* **EXCERPTED DATA**:

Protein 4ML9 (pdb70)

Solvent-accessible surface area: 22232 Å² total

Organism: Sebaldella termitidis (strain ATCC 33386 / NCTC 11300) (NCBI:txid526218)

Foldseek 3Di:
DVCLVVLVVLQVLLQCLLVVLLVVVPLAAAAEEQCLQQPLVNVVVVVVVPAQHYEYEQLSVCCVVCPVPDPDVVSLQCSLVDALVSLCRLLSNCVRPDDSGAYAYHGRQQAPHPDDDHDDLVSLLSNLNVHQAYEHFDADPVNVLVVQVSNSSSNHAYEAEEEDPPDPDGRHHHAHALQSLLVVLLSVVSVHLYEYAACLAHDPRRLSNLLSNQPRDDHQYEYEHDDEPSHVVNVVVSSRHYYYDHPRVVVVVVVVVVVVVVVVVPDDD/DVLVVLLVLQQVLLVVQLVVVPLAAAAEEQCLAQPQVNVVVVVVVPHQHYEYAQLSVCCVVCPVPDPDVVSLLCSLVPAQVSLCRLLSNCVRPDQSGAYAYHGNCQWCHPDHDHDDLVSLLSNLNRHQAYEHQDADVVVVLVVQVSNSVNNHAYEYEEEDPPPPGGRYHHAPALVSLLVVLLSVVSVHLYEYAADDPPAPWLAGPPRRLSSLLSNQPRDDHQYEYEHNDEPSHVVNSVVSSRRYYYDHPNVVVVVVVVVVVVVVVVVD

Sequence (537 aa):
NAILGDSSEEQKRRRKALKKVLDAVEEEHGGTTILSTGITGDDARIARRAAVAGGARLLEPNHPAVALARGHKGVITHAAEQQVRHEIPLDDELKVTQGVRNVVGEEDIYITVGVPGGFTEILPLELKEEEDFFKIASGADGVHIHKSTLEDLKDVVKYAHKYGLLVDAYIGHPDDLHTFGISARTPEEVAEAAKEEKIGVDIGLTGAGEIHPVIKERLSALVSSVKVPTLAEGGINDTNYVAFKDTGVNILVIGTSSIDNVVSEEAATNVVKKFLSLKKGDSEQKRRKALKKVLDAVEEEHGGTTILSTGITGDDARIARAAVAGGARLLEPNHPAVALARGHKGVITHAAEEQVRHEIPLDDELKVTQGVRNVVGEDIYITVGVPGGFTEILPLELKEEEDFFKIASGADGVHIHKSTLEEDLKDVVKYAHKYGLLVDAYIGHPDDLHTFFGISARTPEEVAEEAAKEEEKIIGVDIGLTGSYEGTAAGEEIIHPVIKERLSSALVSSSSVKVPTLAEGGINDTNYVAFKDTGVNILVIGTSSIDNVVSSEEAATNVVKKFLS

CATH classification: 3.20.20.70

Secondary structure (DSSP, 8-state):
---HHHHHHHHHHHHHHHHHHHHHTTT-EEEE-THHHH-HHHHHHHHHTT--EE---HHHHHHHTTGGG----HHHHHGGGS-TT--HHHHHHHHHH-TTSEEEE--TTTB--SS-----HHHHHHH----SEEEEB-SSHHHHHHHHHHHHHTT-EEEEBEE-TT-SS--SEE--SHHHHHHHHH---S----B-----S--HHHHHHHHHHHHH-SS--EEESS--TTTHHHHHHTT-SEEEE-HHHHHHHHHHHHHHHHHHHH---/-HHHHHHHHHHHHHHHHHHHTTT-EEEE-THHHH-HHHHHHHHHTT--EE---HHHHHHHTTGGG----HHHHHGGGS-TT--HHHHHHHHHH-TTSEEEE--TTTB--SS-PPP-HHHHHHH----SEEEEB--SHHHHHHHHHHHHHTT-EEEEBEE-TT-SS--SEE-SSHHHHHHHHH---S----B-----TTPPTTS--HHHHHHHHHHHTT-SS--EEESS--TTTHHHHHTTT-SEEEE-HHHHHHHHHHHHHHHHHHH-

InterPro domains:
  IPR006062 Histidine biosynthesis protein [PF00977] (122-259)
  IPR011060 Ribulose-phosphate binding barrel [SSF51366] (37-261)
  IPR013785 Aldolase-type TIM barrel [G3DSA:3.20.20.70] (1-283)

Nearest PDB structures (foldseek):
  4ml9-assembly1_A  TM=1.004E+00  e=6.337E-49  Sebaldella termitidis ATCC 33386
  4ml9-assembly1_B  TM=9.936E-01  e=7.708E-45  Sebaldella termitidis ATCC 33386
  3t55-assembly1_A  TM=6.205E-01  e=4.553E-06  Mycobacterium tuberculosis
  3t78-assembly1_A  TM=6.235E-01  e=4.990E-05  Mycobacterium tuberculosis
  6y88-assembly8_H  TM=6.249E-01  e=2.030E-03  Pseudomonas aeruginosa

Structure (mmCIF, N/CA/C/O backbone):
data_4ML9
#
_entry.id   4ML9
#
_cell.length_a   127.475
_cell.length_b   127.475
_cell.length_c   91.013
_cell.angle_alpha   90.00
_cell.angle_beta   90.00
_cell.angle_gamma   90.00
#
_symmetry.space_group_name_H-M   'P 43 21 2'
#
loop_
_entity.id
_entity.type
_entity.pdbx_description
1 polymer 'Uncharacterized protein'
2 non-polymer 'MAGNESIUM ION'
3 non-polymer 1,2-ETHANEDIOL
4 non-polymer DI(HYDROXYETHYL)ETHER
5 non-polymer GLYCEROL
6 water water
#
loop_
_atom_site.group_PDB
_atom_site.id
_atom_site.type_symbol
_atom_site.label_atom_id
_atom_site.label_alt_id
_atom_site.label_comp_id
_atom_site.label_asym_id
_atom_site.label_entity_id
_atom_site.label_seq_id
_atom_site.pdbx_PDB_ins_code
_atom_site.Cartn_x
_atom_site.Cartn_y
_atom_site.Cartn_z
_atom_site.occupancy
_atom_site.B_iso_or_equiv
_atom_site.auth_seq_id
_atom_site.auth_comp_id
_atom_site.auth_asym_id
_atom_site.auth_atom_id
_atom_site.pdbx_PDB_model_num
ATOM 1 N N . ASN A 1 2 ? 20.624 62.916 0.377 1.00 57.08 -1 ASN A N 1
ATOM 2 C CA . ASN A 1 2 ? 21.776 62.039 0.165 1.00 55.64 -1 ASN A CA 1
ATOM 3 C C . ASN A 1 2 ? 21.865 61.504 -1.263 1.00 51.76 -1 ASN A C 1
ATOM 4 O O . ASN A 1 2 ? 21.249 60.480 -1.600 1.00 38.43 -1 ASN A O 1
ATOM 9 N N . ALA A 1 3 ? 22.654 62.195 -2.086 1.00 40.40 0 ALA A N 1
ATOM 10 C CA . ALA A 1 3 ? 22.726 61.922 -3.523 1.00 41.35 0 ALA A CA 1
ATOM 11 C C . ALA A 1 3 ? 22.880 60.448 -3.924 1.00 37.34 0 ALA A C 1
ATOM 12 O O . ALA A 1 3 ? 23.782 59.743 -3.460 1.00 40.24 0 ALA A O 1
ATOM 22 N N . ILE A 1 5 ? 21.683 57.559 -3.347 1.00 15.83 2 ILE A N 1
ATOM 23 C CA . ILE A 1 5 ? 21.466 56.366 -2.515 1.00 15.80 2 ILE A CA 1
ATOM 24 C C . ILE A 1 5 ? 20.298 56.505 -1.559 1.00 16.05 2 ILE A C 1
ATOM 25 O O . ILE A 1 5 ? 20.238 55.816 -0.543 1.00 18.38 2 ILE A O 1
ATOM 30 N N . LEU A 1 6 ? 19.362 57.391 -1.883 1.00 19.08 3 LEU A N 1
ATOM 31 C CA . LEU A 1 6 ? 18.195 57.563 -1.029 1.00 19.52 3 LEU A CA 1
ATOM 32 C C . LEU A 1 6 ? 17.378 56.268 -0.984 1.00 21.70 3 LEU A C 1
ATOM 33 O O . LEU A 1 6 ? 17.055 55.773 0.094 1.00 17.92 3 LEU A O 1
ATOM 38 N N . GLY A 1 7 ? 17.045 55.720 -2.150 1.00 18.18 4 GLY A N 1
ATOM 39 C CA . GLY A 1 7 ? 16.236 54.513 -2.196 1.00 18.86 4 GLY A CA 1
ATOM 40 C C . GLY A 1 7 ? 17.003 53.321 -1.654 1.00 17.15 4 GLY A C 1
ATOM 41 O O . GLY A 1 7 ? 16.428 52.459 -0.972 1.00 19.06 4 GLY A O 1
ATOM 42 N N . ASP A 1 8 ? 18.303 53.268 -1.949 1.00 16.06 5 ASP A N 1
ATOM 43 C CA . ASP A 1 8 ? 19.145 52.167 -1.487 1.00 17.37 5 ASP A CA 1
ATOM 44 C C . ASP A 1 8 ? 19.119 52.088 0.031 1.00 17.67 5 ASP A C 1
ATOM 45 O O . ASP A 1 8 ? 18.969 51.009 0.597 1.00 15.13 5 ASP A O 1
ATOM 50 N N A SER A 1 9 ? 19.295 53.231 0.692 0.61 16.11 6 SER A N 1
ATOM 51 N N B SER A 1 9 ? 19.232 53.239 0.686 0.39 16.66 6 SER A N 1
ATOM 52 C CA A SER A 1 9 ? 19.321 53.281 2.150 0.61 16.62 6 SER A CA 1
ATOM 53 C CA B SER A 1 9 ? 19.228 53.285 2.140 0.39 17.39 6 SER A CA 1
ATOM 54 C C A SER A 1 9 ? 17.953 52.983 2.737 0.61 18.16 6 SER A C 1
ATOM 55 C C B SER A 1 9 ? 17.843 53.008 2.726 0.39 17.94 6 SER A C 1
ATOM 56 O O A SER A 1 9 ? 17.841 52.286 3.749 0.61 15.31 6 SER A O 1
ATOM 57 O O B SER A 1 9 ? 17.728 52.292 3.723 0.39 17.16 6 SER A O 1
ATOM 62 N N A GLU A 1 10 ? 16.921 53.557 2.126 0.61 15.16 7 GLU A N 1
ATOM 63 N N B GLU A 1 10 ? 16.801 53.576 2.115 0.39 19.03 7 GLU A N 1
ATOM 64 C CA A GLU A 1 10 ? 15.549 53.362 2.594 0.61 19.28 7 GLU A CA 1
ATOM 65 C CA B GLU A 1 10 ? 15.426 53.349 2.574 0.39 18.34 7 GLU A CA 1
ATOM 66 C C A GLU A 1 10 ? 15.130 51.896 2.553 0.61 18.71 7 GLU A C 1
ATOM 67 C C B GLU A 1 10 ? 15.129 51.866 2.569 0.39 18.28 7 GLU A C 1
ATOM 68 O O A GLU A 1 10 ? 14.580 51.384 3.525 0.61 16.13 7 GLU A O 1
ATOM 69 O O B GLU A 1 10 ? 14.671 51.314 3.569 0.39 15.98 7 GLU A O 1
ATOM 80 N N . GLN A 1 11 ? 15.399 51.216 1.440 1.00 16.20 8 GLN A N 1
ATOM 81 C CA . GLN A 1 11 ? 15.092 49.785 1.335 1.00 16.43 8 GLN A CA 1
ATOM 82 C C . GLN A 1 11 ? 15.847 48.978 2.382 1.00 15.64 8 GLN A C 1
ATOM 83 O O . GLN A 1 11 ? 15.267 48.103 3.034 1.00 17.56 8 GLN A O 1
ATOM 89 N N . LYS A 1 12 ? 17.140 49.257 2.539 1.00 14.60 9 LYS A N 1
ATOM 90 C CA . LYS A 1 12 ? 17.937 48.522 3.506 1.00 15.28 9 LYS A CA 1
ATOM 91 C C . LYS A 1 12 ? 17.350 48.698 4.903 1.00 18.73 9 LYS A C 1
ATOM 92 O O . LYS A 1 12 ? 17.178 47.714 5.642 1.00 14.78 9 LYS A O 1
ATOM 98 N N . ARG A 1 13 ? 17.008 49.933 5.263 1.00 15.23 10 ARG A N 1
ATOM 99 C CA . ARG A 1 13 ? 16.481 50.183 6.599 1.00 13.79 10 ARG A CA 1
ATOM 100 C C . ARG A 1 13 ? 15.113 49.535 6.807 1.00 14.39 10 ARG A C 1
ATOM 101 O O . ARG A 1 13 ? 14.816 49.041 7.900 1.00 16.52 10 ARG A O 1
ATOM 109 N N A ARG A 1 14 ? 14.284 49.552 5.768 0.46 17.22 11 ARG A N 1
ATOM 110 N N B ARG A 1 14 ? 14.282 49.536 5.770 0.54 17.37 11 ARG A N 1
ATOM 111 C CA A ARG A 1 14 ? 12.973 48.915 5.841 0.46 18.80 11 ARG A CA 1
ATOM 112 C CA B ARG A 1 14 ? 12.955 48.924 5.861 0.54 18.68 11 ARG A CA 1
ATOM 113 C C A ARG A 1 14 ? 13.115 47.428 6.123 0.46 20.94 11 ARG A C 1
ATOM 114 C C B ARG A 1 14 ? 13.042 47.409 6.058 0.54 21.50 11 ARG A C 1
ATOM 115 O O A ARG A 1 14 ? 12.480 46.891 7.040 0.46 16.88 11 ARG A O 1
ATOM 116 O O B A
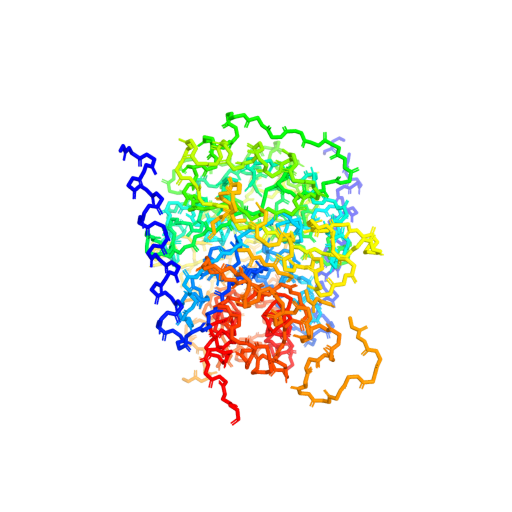RG A 1 14 ? 12.297 46.830 6.863 0.54 17.34 11 ARG A O 1
ATOM 131 N N . LYS A 1 15 ? 13.954 46.762 5.332 1.00 16.87 12 LYS A N 1
ATOM 132 C CA . LYS A 1 15 ? 14.130 45.320 5.475 1.00 17.70 12 LYS A CA 1
ATOM 133 C C . LYS A 1 15 ? 14.704 44.963 6.835 1.00 18.40 12 LYS A C 1
ATOM 134 O O . LYS A 1 15 ? 14.350 43.934 7.410 1.00 17.63 12 LYS A O 1
ATOM 140 N N . ALA A 1 16 ? 15.589 45.813 7.353 1.00 13.40 13 ALA A N 1
ATOM 141 C CA . ALA A 1 16 ? 16.198 45.571 8.656 1.00 16.27 13 ALA A CA 1
ATOM 142 C C . ALA A 1 16 ? 15.152 45.682 9.747 1.00 18.78 13 ALA A C 1
ATOM 143 O O . ALA A 1 16 ? 15.109 44.867 10.662 1.00 16.44 13 ALA A O 1
ATOM 145 N N . LEU A 1 17 ? 14.312 46.708 9.682 1.00 16.32 14 LEU A N 1
ATOM 146 C CA . LEU A 1 17 ? 13.308 46.854 10.721 1.00 15.22 14 LEU A CA 1
ATOM 147 C C . LEU A 1 17 ? 12.310 45.680 10.667 1.00 15.94 14 LEU A C 1
ATOM 148 O O . LEU A 1 17 ? 11.827 45.211 11.709 1.00 18.96 14 LEU A O 1
ATOM 153 N N . LYS A 1 18 ? 12.013 45.200 9.464 1.00 16.28 15 LYS A N 1
ATOM 154 C CA . LYS A 1 18 ? 11.109 44.063 9.329 1.00 16.63 15 LYS A CA 1
ATOM 155 C C . LYS A 1 18 ? 11.655 42.836 10.062 1.00 18.42 15 LYS A C 1
ATOM 156 O O . LYS A 1 18 ? 10.880 42.067 10.632 1.00 19.16 15 LYS A O 1
ATOM 162 N N . LYS A 1 19 ? 12.975 42.651 10.066 1.00 16.41 16 LYS A N 1
ATOM 163 C CA . LYS A 1 19 ? 13.564 41.537 10.816 1.00 16.45 16 LYS A CA 1
ATOM 164 C C . LYS A 1 19 ? 13.215 41.650 12.291 1.00 18.65 16 LYS A C 1
ATOM 165 O O . LYS A 1 19 ? 12.900 40.652 12.951 1.00 18.04 16 LYS A O 1
ATOM 171 N N . VAL A 1 20 ? 13.316 42.865 12.822 1.00 16.13 17 VAL A N 1
ATOM 172 C CA . VAL A 1 20 ? 13.017 43.087 14.226 1.00 17.48 17 VAL A CA 1
ATOM 173 C C . VAL A 1 20 ? 11.534 42.871 14.516 1.00 20.30 17 VAL A C 1
ATOM 174 O O . VAL A 1 20 ? 11.167 42.194 15.484 1.00 17.48 17 VAL A O 1
ATOM 178 N N . LEU A 1 21 ? 10.669 43.448 13.690 1.00 17.71 18 LEU A N 1
ATOM 179 C CA . LEU A 1 21 ? 9.233 43.315 13.952 1.00 20.16 18 LEU A CA 1
ATOM 180 C C . LEU A 1 21 ? 8.778 41.870 13.758 1.00 24.51 18 LEU A C 1
ATOM 181 O O . LEU A 1 21 ? 7.897 41.398 14.477 1.00 20.94 18 LEU A O 1
ATOM 186 N N . ASP A 1 22 ? 9.372 41.167 12.797 1.00 20.20 19 ASP A N 1
ATOM 187 C CA . ASP A 1 22 ? 9.056 39.749 12.600 1.00 22.28 19 ASP A CA 1
ATOM 188 C C . ASP A 1 22 ? 9.452 38.929 13.830 1.00 23.02 19 ASP A C 1
ATOM 189 O O . ASP A 1 22 ? 8.712 38.030 14.229 1.00 25.70 19 ASP A O 1
ATOM 194 N N . ALA A 1 23 ? 10.619 39.218 14.417 1.00 16.50 20 ALA A N 1
ATOM 195 C CA . ALA A 1 23 ? 11.090 38.488 15.600 1.00 19.26 20 ALA A CA 1
ATOM 196 C C . ALA A 1 23 ? 10.190 38.749 16.794 1.00 25.34 20 ALA A C 1
ATOM 197 O O . ALA A 1 23 ? 9.861 37.829 17.555 1.00 19.54 20 ALA A O 1
ATOM 199 N N . VAL A 1 24 ? 9.802 40.010 16.968 1.00 20.36 21 VAL A N 1
ATOM 200 C CA . VAL A 1 24 ? 8.916 40.376 18.068 1.00 21.28 21 VAL A CA 1
ATOM 201 C C . VAL A 1 24 ? 7.597 39.600 17.992 1.00 21.77 21 VAL A C 1
ATOM 202 O O . VAL A 1 24 ? 7.114 39.099 19.008 1.00 27.62 21 VAL A O 1
ATOM 206 N N A GLU A 1 25 ? 7.051 39.489 16.780 0.48 23.79 22 GLU A N 1
ATOM 207 N N B GLU A 1 25 ? 7.018 39.478 16.799 0.52 23.90 22 GLU A N 1
ATOM 208 C CA A GLU A 1 25 ? 5.811 38.756 16.530 0.48 26.23 22 GLU A CA 1
ATOM 209 C CA B GLU A 1 25 ? 5.765 38.730 16.668 0.52 24.91 22 GLU A CA 1
ATOM 210 C C A GLU A 1 25 ? 5.985 37.255 16.734 0.48 26.03 22 GLU A C 1
ATOM 211 C C B GLU A 1 25 ? 5.964 37.216 16.740 0.52 26.13 22 GLU A C 1
ATOM 212 O O A GLU A 1 25 ? 5.169 36.609 17.398 0.48 31.13 22 GLU A O 1
ATOM 213 O O B GLU A 1 25 ? 5.136 36.515 17.327 0.52 31.29 22 GLU A O 1
ATOM 224 N N . GLU A 1 26 ? 7.054 36.716 16.156 1.00 28.00 23 GLU A N 1
ATOM 225 C CA . GLU A 1 26 ? 7.360 35.286 16.208 1.00 34.12 23 GLU A CA 1
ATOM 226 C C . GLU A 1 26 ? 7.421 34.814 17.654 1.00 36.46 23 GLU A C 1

* **TASK ITEM**: Of all the entries above, repeat only the lines from the line that has "ATOM 173 C C" to the line that has "ATOM 207 N N", both lines included, exactly.

* **RESPONSE TO THIS TASK**:
ATOM 173 C C . VAL A 1 20 ? 11.534 42.871 14.516 1.00 20.30 17 VAL A C 1
ATOM 174 O O . VAL A 1 20 ? 11.167 42.194 15.484 1.00 17.48 17 VAL A O 1
ATOM 178 N N . LEU A 1 21 ? 10.669 43.448 13.690 1.00 17.71 18 LEU A N 1
ATOM 179 C CA . LEU A 1 21 ? 9.233 43.315 13.952 1.00 20.16 18 LEU A CA 1
ATOM 180 C C . LEU A 1 21 ? 8.778 41.870 13.758 1.00 24.51 18 LEU A C 1
ATOM 181 O O . LEU A 1 21 ? 7.897 41.398 14.477 1.00 20.94 18 LEU A O 1
ATOM 186 N N . ASP A 1 22 ? 9.372 41.167 12.797 1.00 20.20 19 ASP A N 1
ATOM 187 C CA . ASP A 1 22 ? 9.056 39.749 12.600 1.00 22.28 19 ASP A CA 1
ATOM 188 C C . ASP A 1 22 ? 9.452 38.929 13.830 1.00 23.02 19 ASP A C 1
ATOM 189 O O . ASP A 1 22 ? 8.712 38.030 14.229 1.00 25.70 19 ASP A O 1
ATOM 194 N N . ALA A 1 23 ? 10.619 39.218 14.417 1.00 16.50 20 ALA A N 1
ATOM 195 C CA . ALA A 1 23 ? 11.090 38.488 15.600 1.00 19.26 20 ALA A CA 1
ATOM 196 C C . ALA A 1 23 ? 10.190 38.749 16.794 1.00 25.34 20 ALA A C 1
ATOM 197 O O . ALA A 1 23 ? 9.861 37.829 17.555 1.00 19.54 20 ALA A O 1
ATOM 199 N N . VAL A 1 24 ? 9.802 40.010 16.968 1.00 20.36 21 VAL A N 1
ATOM 200 C CA . VAL A 1 24 ? 8.916 40.376 18.068 1.00 21.28 21 VAL A CA 1
ATOM 201 C C . VAL A 1 24 ? 7.597 39.600 17.992 1.00 21.77 21 VAL A C 1
ATOM 202 O O . VAL A 1 24 ? 7.114 39.099 19.008 1.00 27.62 21 VAL A O 1
ATOM 206 N N A GLU A 1 25 ? 7.051 39.489 16.780 0.48 23.79 22 GLU A N 1
ATOM 207 N N B GLU A 1 25 ? 7.018 39.478 16.799 0.52 23.90 22 GLU A N 1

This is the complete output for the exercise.